◆ PROBLEM ◆
Return the records exactly, from the first line through the "ATOM 5 O O ." line.

== Segment start ==

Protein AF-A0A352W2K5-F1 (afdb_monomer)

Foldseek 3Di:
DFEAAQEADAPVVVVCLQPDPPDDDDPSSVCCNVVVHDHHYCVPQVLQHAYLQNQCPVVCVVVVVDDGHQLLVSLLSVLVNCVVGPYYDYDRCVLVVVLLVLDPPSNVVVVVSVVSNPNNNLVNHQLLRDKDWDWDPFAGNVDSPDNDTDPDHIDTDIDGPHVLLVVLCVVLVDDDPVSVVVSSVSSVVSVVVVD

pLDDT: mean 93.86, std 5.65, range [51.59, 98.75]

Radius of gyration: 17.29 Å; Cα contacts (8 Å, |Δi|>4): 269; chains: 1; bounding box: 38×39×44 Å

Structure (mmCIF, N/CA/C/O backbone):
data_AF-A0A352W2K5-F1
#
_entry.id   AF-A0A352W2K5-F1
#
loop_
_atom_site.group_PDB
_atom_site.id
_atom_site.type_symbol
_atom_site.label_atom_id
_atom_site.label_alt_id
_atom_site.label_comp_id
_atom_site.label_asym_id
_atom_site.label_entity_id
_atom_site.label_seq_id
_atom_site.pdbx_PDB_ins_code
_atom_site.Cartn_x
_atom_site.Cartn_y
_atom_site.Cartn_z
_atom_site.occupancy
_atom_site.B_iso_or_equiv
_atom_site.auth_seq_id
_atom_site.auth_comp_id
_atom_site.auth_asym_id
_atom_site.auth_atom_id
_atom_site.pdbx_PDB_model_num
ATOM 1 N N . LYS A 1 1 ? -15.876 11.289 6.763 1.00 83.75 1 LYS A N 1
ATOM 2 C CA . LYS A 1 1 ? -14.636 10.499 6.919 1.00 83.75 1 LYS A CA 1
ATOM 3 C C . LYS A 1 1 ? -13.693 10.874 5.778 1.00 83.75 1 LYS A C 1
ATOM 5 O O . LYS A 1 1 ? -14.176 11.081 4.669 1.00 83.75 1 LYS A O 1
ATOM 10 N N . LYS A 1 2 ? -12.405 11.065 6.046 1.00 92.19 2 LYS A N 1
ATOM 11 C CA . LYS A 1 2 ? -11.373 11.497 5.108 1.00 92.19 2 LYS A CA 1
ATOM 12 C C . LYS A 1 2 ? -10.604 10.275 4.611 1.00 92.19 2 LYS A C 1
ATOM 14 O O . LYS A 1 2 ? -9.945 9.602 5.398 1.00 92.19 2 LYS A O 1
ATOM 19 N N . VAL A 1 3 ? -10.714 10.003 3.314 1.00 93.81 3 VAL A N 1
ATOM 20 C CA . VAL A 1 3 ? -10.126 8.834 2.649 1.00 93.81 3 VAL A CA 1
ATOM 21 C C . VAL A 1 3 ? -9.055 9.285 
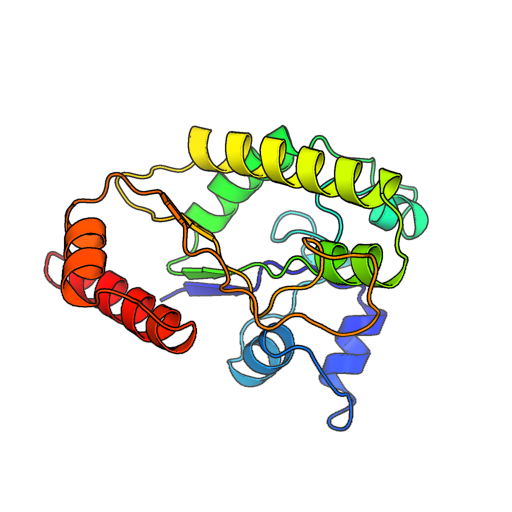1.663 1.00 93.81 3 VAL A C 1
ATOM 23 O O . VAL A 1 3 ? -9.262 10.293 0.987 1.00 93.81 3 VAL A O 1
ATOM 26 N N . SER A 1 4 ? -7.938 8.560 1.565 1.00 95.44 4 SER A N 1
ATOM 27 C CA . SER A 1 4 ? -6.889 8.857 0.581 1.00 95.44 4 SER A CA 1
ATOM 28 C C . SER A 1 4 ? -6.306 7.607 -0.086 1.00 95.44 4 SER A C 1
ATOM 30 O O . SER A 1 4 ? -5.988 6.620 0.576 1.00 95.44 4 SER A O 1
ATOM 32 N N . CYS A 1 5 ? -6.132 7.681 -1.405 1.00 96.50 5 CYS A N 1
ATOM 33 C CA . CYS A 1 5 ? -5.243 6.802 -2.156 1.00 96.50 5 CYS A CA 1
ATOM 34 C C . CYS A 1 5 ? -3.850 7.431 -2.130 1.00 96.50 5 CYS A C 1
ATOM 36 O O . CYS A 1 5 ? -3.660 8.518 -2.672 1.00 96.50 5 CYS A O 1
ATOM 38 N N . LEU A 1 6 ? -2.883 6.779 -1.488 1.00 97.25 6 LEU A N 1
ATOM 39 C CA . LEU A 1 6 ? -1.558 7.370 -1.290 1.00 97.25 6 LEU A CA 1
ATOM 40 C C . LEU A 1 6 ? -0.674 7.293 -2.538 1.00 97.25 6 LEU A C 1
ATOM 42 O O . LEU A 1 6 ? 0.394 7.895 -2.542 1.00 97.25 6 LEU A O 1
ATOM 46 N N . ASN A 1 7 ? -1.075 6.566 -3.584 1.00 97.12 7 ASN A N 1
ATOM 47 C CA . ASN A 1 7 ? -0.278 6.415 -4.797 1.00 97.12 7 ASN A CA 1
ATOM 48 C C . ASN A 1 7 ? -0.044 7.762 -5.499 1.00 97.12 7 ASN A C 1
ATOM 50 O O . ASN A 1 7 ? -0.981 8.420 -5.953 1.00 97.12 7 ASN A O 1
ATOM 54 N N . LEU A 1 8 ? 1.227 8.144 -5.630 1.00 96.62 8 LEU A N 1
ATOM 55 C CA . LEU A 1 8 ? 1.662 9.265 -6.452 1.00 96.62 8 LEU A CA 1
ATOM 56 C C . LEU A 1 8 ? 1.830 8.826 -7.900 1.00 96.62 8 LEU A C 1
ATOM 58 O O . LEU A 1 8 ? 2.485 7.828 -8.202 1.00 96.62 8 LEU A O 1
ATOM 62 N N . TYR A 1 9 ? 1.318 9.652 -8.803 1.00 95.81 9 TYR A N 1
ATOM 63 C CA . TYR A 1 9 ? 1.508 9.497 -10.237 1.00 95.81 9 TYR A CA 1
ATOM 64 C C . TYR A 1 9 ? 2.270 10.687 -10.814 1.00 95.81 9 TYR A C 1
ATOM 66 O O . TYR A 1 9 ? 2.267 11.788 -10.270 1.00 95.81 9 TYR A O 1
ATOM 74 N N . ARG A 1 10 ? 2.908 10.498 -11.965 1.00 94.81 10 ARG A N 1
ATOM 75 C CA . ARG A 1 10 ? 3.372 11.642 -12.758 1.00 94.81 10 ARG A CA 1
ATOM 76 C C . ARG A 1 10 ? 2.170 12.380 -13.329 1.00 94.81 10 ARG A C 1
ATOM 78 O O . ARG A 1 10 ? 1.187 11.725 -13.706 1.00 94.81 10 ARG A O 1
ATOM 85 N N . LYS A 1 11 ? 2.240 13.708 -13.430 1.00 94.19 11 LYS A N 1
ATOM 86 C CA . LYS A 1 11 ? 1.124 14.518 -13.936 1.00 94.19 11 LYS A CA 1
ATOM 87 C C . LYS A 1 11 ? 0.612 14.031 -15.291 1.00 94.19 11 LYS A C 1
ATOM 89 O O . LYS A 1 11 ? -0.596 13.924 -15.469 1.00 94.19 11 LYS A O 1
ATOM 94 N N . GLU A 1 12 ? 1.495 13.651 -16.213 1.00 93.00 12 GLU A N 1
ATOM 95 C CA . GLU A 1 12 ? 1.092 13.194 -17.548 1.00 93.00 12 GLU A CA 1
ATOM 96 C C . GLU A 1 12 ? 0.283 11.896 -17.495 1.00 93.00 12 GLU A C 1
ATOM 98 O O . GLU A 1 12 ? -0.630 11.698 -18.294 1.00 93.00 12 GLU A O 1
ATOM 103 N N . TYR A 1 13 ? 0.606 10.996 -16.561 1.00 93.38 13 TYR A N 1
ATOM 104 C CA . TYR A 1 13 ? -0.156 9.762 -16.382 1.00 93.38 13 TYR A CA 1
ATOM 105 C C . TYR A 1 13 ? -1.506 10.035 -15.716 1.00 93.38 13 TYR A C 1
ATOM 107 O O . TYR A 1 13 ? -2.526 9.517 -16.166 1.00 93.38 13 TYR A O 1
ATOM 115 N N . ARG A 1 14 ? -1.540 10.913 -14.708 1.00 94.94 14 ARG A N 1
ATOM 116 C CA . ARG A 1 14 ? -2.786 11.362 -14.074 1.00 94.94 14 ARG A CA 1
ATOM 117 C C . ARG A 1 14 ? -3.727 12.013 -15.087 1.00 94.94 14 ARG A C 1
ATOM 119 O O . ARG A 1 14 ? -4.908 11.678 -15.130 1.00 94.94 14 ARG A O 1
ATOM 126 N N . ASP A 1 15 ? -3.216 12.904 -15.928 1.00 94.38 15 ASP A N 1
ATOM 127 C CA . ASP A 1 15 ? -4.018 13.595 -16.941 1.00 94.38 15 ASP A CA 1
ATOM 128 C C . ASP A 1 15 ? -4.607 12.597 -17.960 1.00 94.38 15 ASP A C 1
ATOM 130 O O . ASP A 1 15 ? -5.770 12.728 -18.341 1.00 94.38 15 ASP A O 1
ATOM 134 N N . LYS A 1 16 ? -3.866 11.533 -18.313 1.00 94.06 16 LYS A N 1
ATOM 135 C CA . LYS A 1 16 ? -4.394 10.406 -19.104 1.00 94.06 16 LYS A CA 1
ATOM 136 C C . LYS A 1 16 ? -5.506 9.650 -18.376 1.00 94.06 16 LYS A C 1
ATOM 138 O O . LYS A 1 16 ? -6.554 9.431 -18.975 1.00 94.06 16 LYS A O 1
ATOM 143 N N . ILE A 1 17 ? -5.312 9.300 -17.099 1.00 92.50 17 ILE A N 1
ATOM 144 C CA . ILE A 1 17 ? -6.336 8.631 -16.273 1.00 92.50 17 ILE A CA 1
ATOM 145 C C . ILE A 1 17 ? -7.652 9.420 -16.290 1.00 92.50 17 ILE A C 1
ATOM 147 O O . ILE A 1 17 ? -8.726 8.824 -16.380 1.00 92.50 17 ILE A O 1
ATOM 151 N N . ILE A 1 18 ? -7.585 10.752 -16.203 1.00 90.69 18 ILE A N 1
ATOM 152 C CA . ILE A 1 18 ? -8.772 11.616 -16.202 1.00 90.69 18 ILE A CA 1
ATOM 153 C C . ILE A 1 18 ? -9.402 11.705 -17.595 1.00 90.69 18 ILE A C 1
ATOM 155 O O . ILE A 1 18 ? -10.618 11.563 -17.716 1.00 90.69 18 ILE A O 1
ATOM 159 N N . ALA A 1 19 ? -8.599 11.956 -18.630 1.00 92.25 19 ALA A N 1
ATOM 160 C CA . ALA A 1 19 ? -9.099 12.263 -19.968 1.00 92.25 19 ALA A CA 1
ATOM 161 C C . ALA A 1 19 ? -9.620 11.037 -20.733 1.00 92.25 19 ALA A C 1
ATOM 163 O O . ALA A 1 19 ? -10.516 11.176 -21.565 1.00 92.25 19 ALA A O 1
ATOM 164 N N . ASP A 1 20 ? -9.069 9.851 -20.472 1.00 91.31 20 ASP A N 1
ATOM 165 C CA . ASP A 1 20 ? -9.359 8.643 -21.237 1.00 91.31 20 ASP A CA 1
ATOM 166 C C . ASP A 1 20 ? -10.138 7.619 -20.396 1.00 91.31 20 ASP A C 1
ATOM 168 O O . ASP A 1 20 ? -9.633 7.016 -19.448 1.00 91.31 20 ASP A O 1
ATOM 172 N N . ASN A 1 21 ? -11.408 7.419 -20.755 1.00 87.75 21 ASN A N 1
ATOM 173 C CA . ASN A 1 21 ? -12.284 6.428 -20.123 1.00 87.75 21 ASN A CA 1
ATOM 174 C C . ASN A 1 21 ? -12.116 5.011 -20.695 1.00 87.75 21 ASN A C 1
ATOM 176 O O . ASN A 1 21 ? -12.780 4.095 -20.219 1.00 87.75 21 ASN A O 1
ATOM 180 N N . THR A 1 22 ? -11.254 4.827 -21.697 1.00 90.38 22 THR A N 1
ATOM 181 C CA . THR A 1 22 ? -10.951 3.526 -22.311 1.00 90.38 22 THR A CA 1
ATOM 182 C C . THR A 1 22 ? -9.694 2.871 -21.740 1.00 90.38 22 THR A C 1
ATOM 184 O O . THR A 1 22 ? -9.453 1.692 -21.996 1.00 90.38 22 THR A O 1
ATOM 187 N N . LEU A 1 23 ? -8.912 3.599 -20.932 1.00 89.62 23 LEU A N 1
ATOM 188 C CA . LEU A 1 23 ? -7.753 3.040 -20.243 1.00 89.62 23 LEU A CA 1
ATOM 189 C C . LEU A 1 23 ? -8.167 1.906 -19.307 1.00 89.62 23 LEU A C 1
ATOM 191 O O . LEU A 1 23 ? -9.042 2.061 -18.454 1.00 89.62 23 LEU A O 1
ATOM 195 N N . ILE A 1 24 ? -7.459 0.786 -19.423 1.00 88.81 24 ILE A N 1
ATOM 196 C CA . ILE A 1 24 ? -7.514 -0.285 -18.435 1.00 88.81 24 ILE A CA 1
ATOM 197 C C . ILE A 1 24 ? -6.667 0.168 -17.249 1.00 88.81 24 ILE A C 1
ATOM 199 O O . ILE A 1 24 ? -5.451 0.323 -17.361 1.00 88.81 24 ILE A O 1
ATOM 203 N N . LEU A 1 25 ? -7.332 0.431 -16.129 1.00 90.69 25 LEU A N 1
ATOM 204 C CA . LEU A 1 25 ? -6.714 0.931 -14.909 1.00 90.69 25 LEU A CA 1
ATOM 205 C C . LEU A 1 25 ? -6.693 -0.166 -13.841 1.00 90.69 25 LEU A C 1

== Segment end ==

◆ SOLUTION FOR THIS PROBLEM ◆
Protein AF-A0A352W2K5-F1 (afdb_monomer)

Foldseek 3Di:
DFEAAQEADAPVVVVCLQPDPPDDDDPSSVCCNVVVHDHHYCVPQVLQHAYLQNQCPVVCVVVVVDDGHQLLVSLLSVLVNCVVGPYYDYDRCVLVVVLLVLDPPSNVVVVVSVVSNPNNNLVNHQLLRDKDWDWDPFAGNVDSPDNDTDPDHIDTDIDGPHVLLVVLCVVLVDDDPVSVVVSSVSSVVSVVVVD

pLDDT: mean 93.86, std 5.65, range [51.59, 98.75]

Radius of gyration: 17.29 Å; Cα contacts (8 Å, |Δi|>4): 269; chains: 1; bounding box: 38×39×44 Å

Structure (mmCIF, N/CA/C/O backbone):
data_AF-A0A352W2K5-F1
#
_entry.id   AF-A0A352W2K5-F1
#
loop_
_atom_site.group_PDB
_atom_site.id
_atom_site.type_symbol
_atom_site.label_atom_id
_atom_site.label_alt_id
_atom_site.label_comp_id
_atom_site.label_asym_id
_atom_site.label_entity_id
_atom_site.label_seq_id
_atom_site.pdbx_PDB_ins_code
_atom_site.Cartn_x
_atom_site.Cartn_y
_atom_site.Cartn_z
_atom_site.occupancy
_atom_site.B_iso_or_equiv
_atom_site.auth_seq_id
_atom_site.auth_comp_id
_atom_site.auth_asym_id
_atom_site.auth_atom_id
_atom_site.pdbx_PDB_model_num
ATOM 1 N N . LYS A 1 1 ? -15.876 11.289 6.763 1.00 83.75 1 LYS A N 1
ATOM 2 C CA . LYS A 1 1 ? -14.636 10.499 6.919 1.00 83.75 1 LYS A CA 1
ATOM 3 C C . LYS A 1 1 ? -13.693 10.874 5.778 1.00 83.75 1 LYS A C 1
ATOM 5 O O . LYS A 1 1 ? -14.176 11.081 4.669 1.00 83.75 1 LYS A O 1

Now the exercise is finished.